Three Contemporary Writers on Creativity

I mentioned the book Light the Dark: Writers on Creativity, Inspiration, and the Artistic Process in a previous post. Well, I finally finished reading it. Because of our move, I ended up checking it out of three different libraries before I got through all the essays. Now I want my own copy because it’s chock full of ideas that I want to revisit, ideas like the beauty of memorizing poetry, the importance of first lines, and the ways literature can move us.

The authors who contributed to Light the Dark share passages from novels or poetry that affected them profoundly. In that vein, I hope these quotations will inspire you, too.

Khaled Hosseini (inspired by Stephen King)

“You write because you have an idea in your mind that feels so genuine, so important, so true. And yet, by the time this idea passes through the different filters of your mind, and into your hand, and onto the page or computer screen — it becomes distorted, and it’s been diminished. The writing you end up with is an approximation, if you’re lucky, of whatever it was you really wanted to say… Even my finished books are approximations of what I intended to do. I try to narrow the gap, as much as I possibly can, between what I wanted to say and what’s actually on the page. But there’s still a gap, there always is. It’s very, very difficult. And it’s humbling.”
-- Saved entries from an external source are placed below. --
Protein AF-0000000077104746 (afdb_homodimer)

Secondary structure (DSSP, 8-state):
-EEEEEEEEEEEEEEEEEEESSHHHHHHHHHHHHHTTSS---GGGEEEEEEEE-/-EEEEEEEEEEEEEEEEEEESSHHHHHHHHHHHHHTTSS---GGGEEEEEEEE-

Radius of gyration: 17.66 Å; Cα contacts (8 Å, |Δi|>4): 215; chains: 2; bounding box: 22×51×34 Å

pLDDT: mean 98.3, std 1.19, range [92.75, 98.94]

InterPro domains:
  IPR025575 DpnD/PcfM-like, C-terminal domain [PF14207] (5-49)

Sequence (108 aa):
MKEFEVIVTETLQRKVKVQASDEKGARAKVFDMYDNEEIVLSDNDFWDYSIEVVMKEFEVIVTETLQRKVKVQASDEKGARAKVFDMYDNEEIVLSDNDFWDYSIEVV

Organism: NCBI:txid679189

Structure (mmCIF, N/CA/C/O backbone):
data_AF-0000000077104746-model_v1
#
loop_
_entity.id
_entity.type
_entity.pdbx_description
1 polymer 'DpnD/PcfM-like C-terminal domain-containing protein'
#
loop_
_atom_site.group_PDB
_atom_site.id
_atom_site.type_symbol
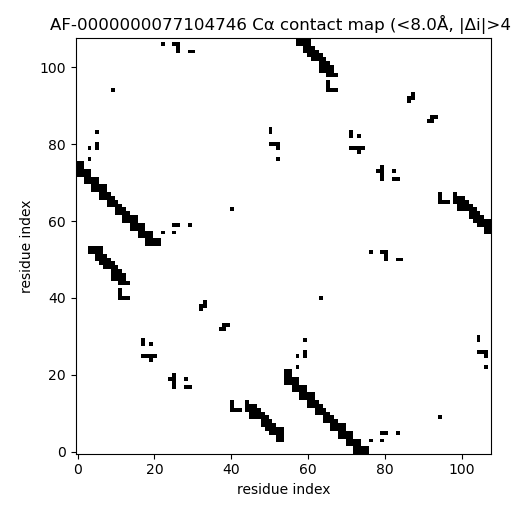_atom_site.label_atom_id
_atom_site.label_alt_id
_atom_site.label_comp_id
_atom_site.label_asym_id
_atom_site.label_entity_id
_atom_site.label_seq_id
_atom_site.pdbx_PDB_ins_code
_atom_site.Cartn_x
_atom_site.Cartn_y
_atom_site.Cartn_z
_atom_site.occupancy
_atom_site.B_iso_or_equiv
_atom_site.auth_seq_id
_atom_site.auth_comp_id
_atom_site.auth_asym_id
_atom_site.auth_atom_id
_atom_site.pdbx_PDB_model_num
ATOM 1 N N . MET A 1 1 ? -1.922 25.812 19.516 1 94.25 1 MET A N 1
ATOM 2 C CA . MET A 1 1 ? -1.741 24.703 18.578 1 94.25 1 MET A CA 1
ATOM 3 C C . MET A 1 1 ? -1.074 23.516 19.266 1 94.25 1 MET A C 1
ATOM 5 O O . MET A 1 1 ? -0.299 23.703 20.203 1 94.25 1 MET A O 1
ATOM 9 N N . LYS A 1 2 ? -1.551 22.281 18.875 1 97.62 2 LYS A N 1
ATOM 10 C CA . LYS A 1 2 ? -0.978 21.047 19.391 1 97.62 2 LYS A CA 1
ATOM 11 C C . LYS A 1 2 ? -0.309 20.25 18.266 1 97.62 2 LYS A C 1
ATOM 13 O O . LYS A 1 2 ? -0.593 20.484 17.078 1 97.62 2 LYS A O 1
ATOM 18 N N . GLU A 1 3 ? 0.671 19.469 18.688 1 98.81 3 GLU A N 1
ATOM 19 C CA . GLU A 1 3 ? 1.316 18.578 17.719 1 98.81 3 GLU A CA 1
ATOM 20 C C . GLU A 1 3 ? 0.509 17.297 17.516 1 98.81 3 GLU A C 1
ATOM 22 O O . GLU A 1 3 ? 0.067 16.688 18.484 1 98.81 3 GLU A O 1
ATOM 27 N N . PHE A 1 4 ? 0.257 16.984 16.297 1 98.88 4 PHE A N 1
ATOM 28 C CA . PHE A 1 4 ? -0.427 15.75 15.945 1 98.88 4 PHE A CA 1
ATOM 29 C C . PHE A 1 4 ? 0.459 14.875 15.07 1 98.88 4 PHE A C 1
ATOM 31 O O . PHE A 1 4 ? 1.231 15.383 14.25 1 98.88 4 PHE A O 1
ATOM 38 N N . GLU A 1 5 ? 0.403 13.562 15.219 1 98.94 5 GLU A N 1
ATOM 39 C CA . GLU A 1 5 ? 0.97 12.586 14.289 1 98.94 5 GLU A CA 1
ATOM 40 C C . GLU A 1 5 ? -0.083 12.086 13.305 1 98.94 5 GLU A C 1
ATOM 42 O O . GLU A 1 5 ? -1.201 11.75 13.703 1 98.94 5 GLU A O 1
ATOM 47 N N . VAL A 1 6 ? 0.286 12.133 12 1 98.94 6 VAL A N 1
ATOM 48 C CA . VAL A 1 6 ? -0.617 11.766 10.914 1 98.94 6 VAL A CA 1
ATOM 49 C C . VAL A 1 6 ? 0.061 10.75 10 1 98.94 6 VAL A C 1
ATOM 51 O O . VAL A 1 6 ? 1.223 10.922 9.625 1 98.94 6 VAL A O 1
ATOM 54 N N . ILE A 1 7 ? -0.625 9.703 9.719 1 98.94 7 ILE A N 1
ATOM 55 C CA . ILE A 1 7 ? -0.119 8.672 8.82 1 98.94 7 ILE A CA 1
ATOM 56 C C . ILE A 1 7 ? -0.718 8.859 7.426 1 98.94 7 ILE A C 1
ATOM 58 O O . ILE A 1 7 ? -1.937 8.984 7.277 1 98.94 7 ILE A O 1
ATOM 62 N N . VAL A 1 8 ? 0.116 9 6.445 1 98.94 8 VAL A N 1
ATOM 63 C CA . VAL A 1 8 ? -0.287 8.922 5.043 1 98.94 8 VAL A CA 1
ATOM 64 C C . VAL A 1 8 ? 0.045 7.539 4.488 1 98.94 8 VAL A C 1
ATOM 66 O O . VAL A 1 8 ? 1.176 7.066 4.621 1 98.94 8 VAL A O 1
ATOM 69 N N . THR A 1 9 ? -0.936 6.867 3.926 1 98.94 9 THR A N 1
ATOM 70 C CA . THR A 1 9 ? -0.759 5.547 3.334 1 98.94 9 THR A CA 1
ATOM 71 C C . THR A 1 9 ? -1.119 5.566 1.851 1 98.94 9 THR A C 1
ATOM 73 O O . THR A 1 9 ? -2.164 6.098 1.468 1 98.94 9 THR A O 1
ATOM 76 N N . GLU A 1 10 ? -0.293 5.141 1.004 1 98.88 10 GLU A N 1
ATOM 77 C CA . GLU A 1 10 ? -0.59 4.859 -0.397 1 98.88 10 GLU A CA 1
ATOM 78 C C . GLU A 1 10 ? -0.639 3.357 -0.661 1 98.88 10 GLU A C 1
ATOM 80 O O . GLU A 1 10 ? 0.181 2.602 -0.133 1 98.88 10 GLU A O 1
ATOM 85 N N . THR A 1 11 ? -1.558 2.918 -1.463 1 98.88 11 THR A N 1
ATOM 86 C CA . THR A 1 11 ? -1.691 1.52 -1.855 1 98.88 11 THR A CA 1
ATOM 87 C C . THR A 1 11 ? -1.542 1.365 -3.367 1 98.88 11 THR A C 1
ATOM 89 O O . THR A 1 11 ? -2.209 2.061 -4.137 1 98.88 11 THR A O 1
ATOM 92 N N . LEU A 1 12 ? -0.591 0.591 -3.812 1 98.94 12 LEU A N 1
ATOM 93 C CA . LEU A 1 12 ? -0.485 0.111 -5.188 1 98.94 12 LEU A CA 1
ATOM 94 C C . LEU A 1 12 ? -1.016 -1.313 -5.309 1 98.94 12 LEU A C 1
ATOM 96 O O . LEU A 1 12 ? -0.788 -2.143 -4.422 1 98.94 12 LEU A O 1
ATOM 100 N N . GLN A 1 13 ? -1.731 -1.606 -6.41 1 98.88 13 GLN A N 1
ATOM 101 C CA . GLN A 1 13 ? -2.338 -2.926 -6.551 1 98.88 13 GLN A CA 1
ATOM 102 C C . GLN A 1 13 ? -2.316 -3.389 -8.008 1 98.88 13 GLN A C 1
ATOM 104 O O . GLN A 1 13 ? -2.57 -2.6 -8.914 1 98.88 13 GLN A O 1
ATOM 109 N N . ARG A 1 14 ? -1.987 -4.59 -8.234 1 98.75 14 ARG A N 1
ATOM 110 C CA . ARG A 1 14 ? -2.057 -5.223 -9.547 1 98.75 14 ARG A CA 1
ATOM 111 C C . ARG A 1 14 ? -2.768 -6.57 -9.469 1 98.75 14 ARG A C 1
ATOM 113 O O . ARG A 1 14 ? -2.508 -7.363 -8.562 1 98.75 14 ARG A O 1
ATOM 120 N N . LYS A 1 15 ? -3.766 -6.805 -10.344 1 98.94 15 LYS A N 1
ATOM 121 C CA . LYS A 1 15 ? -4.359 -8.125 -10.523 1 98.94 15 LYS A CA 1
ATOM 122 C C . LYS A 1 15 ? -3.713 -8.867 -11.695 1 98.94 15 LYS A C 1
ATOM 124 O O . LYS A 1 15 ? -3.572 -8.305 -12.789 1 98.94 15 LYS A O 1
ATOM 129 N N . VAL A 1 16 ? -3.301 -10.117 -11.453 1 98.75 16 VAL A N 1
ATOM 130 C CA . VAL A 1 16 ? -2.672 -10.906 -12.508 1 98.75 16 VAL A CA 1
ATOM 131 C C . VAL A 1 16 ? -3.389 -12.25 -12.648 1 98.75 16 VAL A C 1
ATOM 133 O O . VAL A 1 16 ? -4.043 -12.711 -11.711 1 98.75 16 VAL A O 1
ATOM 136 N N . LYS A 1 17 ? -3.162 -12.75 -13.828 1 98.81 17 LYS A N 1
ATOM 137 C CA . LYS A 1 17 ? -3.689 -14.086 -14.094 1 98.81 17 LYS A CA 1
ATOM 138 C C . LYS A 1 17 ? -2.562 -15.109 -14.211 1 98.81 17 LYS A C 1
ATOM 140 O O . LYS A 1 17 ? -1.573 -14.867 -14.906 1 98.81 17 LYS A O 1
ATOM 145 N N . VAL A 1 18 ? -2.773 -16.281 -13.547 1 98.81 18 VAL A N 1
ATOM 146 C CA . VAL A 1 18 ? -1.773 -17.344 -13.633 1 98.81 18 VAL A CA 1
ATOM 147 C C . VAL A 1 18 ? -2.465 -18.703 -13.766 1 98.81 18 VAL A C 1
ATOM 149 O O . VAL A 1 18 ? -3.619 -18.859 -13.359 1 98.81 18 VAL A O 1
ATOM 152 N N . GLN A 1 19 ? -1.704 -19.625 -14.32 1 98.81 19 GLN A N 1
ATOM 153 C CA . GLN A 1 19 ? -2.145 -21.016 -14.336 1 98.81 19 GLN A CA 1
ATOM 154 C C . GLN A 1 19 ? -1.538 -21.797 -13.172 1 98.81 19 GLN A C 1
ATOM 156 O O . GLN A 1 19 ? -0.331 -21.719 -12.938 1 98.81 19 GLN A O 1
ATOM 161 N N . ALA A 1 20 ? -2.379 -22.609 -12.477 1 98.69 20 ALA A N 1
ATOM 162 C CA . ALA A 1 20 ? -1.92 -23.453 -11.375 1 98.69 20 ALA A CA 1
ATOM 163 C C . ALA A 1 20 ? -2.891 -24.609 -11.125 1 98.69 20 ALA A C 1
ATOM 165 O O . ALA A 1 20 ? -3.986 -24.641 -11.695 1 98.69 20 ALA A O 1
ATOM 166 N N . SER A 1 21 ? -2.416 -25.469 -10.266 1 98.44 21 SER A N 1
ATOM 167 C CA . SER A 1 21 ? -3.248 -26.625 -9.984 1 98.44 21 SER A CA 1
ATOM 168 C C . SER A 1 21 ? -4.312 -26.312 -8.938 1 98.44 21 SER A C 1
ATOM 170 O O . SER A 1 21 ? -5.371 -26.938 -8.906 1 98.44 21 SER A O 1
ATOM 172 N N . ASP A 1 22 ? -4.02 -25.328 -8.039 1 98.56 22 ASP A N 1
ATOM 173 C CA . ASP A 1 22 ? -4.926 -24.906 -6.98 1 98.56 22 ASP A CA 1
ATOM 174 C C . ASP A 1 22 ? -4.566 -23.5 -6.48 1 98.56 22 ASP A C 1
ATOM 176 O O . ASP A 1 22 ? -3.646 -22.875 -7 1 98.56 22 ASP A O 1
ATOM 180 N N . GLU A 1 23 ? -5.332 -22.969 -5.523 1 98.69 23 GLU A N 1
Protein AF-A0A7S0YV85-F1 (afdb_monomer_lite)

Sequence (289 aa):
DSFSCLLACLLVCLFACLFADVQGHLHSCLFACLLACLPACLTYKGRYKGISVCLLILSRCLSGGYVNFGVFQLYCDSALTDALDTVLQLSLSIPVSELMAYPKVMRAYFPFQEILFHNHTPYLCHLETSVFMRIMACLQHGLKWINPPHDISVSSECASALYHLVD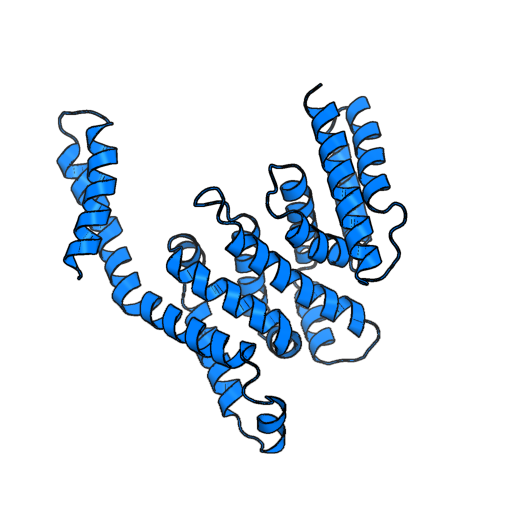FRFRNGKKDQPALQALAKHLSENSHMFGSLLALLIESALDDCPNQWALSRPMLGLILTNPEAFEQIKHQMCESLSADHRERMAEALSRLMDGVNRNLESRNRDRFTQNLSAFRHDVKAFMQA

Organism: NCBI:txid464990

Secondary structure (DSSP, 8-state):
-HHHHHHHHHHHHHHHHHSS-SSS-HHHHHHHHHHHHHHHHHHIIIIIHHHHHHHHHHHHHHHS--S-THHHHHTT--HHHHHHHHHHHHHHTS-HHHHHH-HHHHHHHHHHHHHHHHH-HHHHHTS-HHHHHHHHHHHHHHHT---STT--HHHHHHHHHHHHHHHHHHHHTTS--HHHHHHHHHHHHTTTHHHHHHHHHHHHHHS--TTHHHHHHHHHHHHHH-HHHHHHHHHHHHHTS-HHHHHHHHHHHHHTTTT--SS--HHHHHHHHHHHHHHHHHHHHHH--

InterPro domains:
  IPR011989 Armadillo-like helical [G3DSA:1.25.10.10] (59-289)
  IPR021482 Protein of unknown function DUF3135 [PF11333] (219-266)
  IPR044189 Exportin 4/7-like [PTHR12596] (44-288)

Structure (mmCIF, N/CA/C/O backbone):
data_AF-A0A7S0YV85-F1
#
_entry.id   AF-A0A7S0YV85-F1
#
loop_
_atom_site.group_PDB
_atom_site.id
_atom_site.type_symbol
_atom_site.label_atom_id
_atom_site.label_alt_id
_atom_site.label_comp_id
_atom_site.label_asym_id
_atom_site.label_entity_id
_atom_site.label_seq_id
_atom_site.pdbx_PDB_ins_code
_atom_site.Cartn_x
_atom_site.Cartn_y
_atom_site.Cartn_z
_atom_site.occupancy
_atom_site.B_iso_or_equiv
_atom_site.auth_seq_id
_atom_site.auth_comp_id
_atom_site.auth_asym_id
_atom_site.auth_atom_id
_atom_site.pdbx_PDB_model_num
ATOM 1 N N . ASP A 1 1 ? 23.151 23.755 -12.291 1.00 50.19 1 ASP A N 1
ATOM 2 C CA . ASP A 1 1 ? 24.598 23.904 -12.026 1.00 50.19 1 ASP A CA 1
ATOM 3 C C . ASP A 1 1 ? 25.025 23.211 -10.743 1.00 50.19 1 ASP A C 1
ATOM 5 O O . ASP A 1 1 ? 24.236 23.049 -9.811 1.00 50.19 1 ASP A O 1
ATOM 9 N N . SER A 1 2 ? 26.261 22.720 -10.691 1.00 41.75 2 SER A N 1
ATOM 10 C CA . SER A 1 2 ? 26.860 22.141 -9.476 1.00 41.75 2 SER A CA 1
ATOM 11 C C . SER A 1 2 ? 26.933 23.158 -8.339 1.00 41.75 2 SER A C 1
ATOM 13 O O . SER A 1 2 ? 26.569 22.828 -7.212 1.00 41.75 2 SER A O 1
ATOM 15 N N . PHE A 1 3 ? 27.219 24.413 -8.691 1.00 45.47 3 PHE A N 1
ATOM 16 C CA . PHE A 1 3 ? 27.279 25.560 -7.791 1.00 45.47 3 PHE A CA 1
ATOM 17 C C . PHE A 1 3 ? 25.955 25.893 -7.102 1.00 45.47 3 PHE A C 1
ATOM 19 O O . PHE A 1 3 ? 25.952 26.108 -5.899 1.00 45.47 3 PHE A O 1
ATOM 26 N N . SER A 1 4 ? 24.819 25.877 -7.804 1.00 49.69 4 SER A N 1
ATOM 27 C CA . SER A 1 4 ? 23.530 26.280 -7.215 1.00 49.69 4 SER A CA 1
ATOM 28 C C . SER A 1 4 ? 23.021 25.322 -6.134 1.00 49.69 4 SER A C 1
ATOM 30 O O . SER A 1 4 ? 22.371 25.744 -5.184 1.00 49.69 4 SER A O 1
ATOM 32 N N . CYS A 1 5 ? 23.362 24.035 -6.228 1.00 44.09 5 CYS A N 1
ATOM 33 C CA . CYS A 1 5 ? 23.014 23.045 -5.204 1.00 44.09 5 CYS A CA 1
ATOM 34 C C . CYS A 1 5 ? 23.962 23.113 -3.999 1.00 44.09 5 CYS A C 1
ATOM 36 O O . CYS A 1 5 ? 23.520 22.953 -2.867 1.00 44.09 5 CYS A O 1
ATOM 38 N N . LEU A 1 6 ? 25.244 23.404 -4.251 1.00 49.50 6 LEU A N 1
ATOM 39 C CA . LEU A 1 6 ? 26.237 23.686 -3.215 1.00 49.50 6 LEU A CA 1
ATOM 40 C C . LEU A 1 6 ? 25.840 24.933 -2.425 1.00 49.50 6 LEU A C 1
ATOM 42 O O . LEU A 1 6 ? 25.857 24.897 -1.205 1.00 49.50 6 LEU A O 1
ATOM 46 N N . LEU A 1 7 ? 25.403 25.987 -3.122 1.00 53.94 7 LEU A N 1
ATOM 47 C CA . LEU A 1 7 ? 24.934 27.236 -2.530 1.00 53.94 7 LEU A CA 1
ATOM 48 C C . LEU A 1 7 ? 23.672 27.024 -1.685 1.00 53.94 7 LEU A C 1
ATOM 50 O O . LEU A 1 7 ? 23.587 27.560 -0.590 1.00 53.94 7 LEU A O 1
ATOM 54 N N . ALA A 1 8 ? 22.716 26.216 -2.160 1.00 56.94 8 ALA A N 1
ATOM 55 C CA . ALA A 1 8 ? 21.490 25.906 -1.422 1.00 56.94 8 ALA A CA 1
ATOM 56 C C . ALA A 1 8 ? 21.758 25.080 -0.151 1.00 56.94 8 ALA A C 1
ATOM 58 O O . ALA A 1 8 ? 21.220 25.401 0.905 1.00 56.94 8 ALA A O 1
ATOM 59 N N . CYS A 1 9 ? 22.620 24.058 -0.225 1.00 51.00 9 CYS A N 1
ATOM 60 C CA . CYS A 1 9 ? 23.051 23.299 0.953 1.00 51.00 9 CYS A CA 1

Michael Chabon (inspired by Jorge Luis Borges)

“In the Borges story, the narrator’s reaction to the Aleph — “I felt infinite wonder, infinite pity” — is not how I feel on a daily basis when I am writing. But it serves as a reminder of what I ought to be feeling while I work, an I’m describing the behavior of human beings and of the world.”

Leslie Jamison (inspired by Anne Carson)

“I really believe that there are extraordinary things to be said about deeply ordinary experiences. When I teach nonfiction, the biggest student conundrum around personal writing is: Why would anybody care what happened to me? There’s a shame around just having lived an ordinary life. And it’s not like they’re wrong — it is going to be harder for them to get a book deal, say, for their memoir of living in the suburbs. But the paralyzing anxiety I hear students articulate, and also feel in myself, is what ‘this is not uncommon’ speaks to: the experience of trying to find words for an emotion that mattered so much, even while recognizing it’s the most common thing in the world.”

Who/what inspires your creative acts?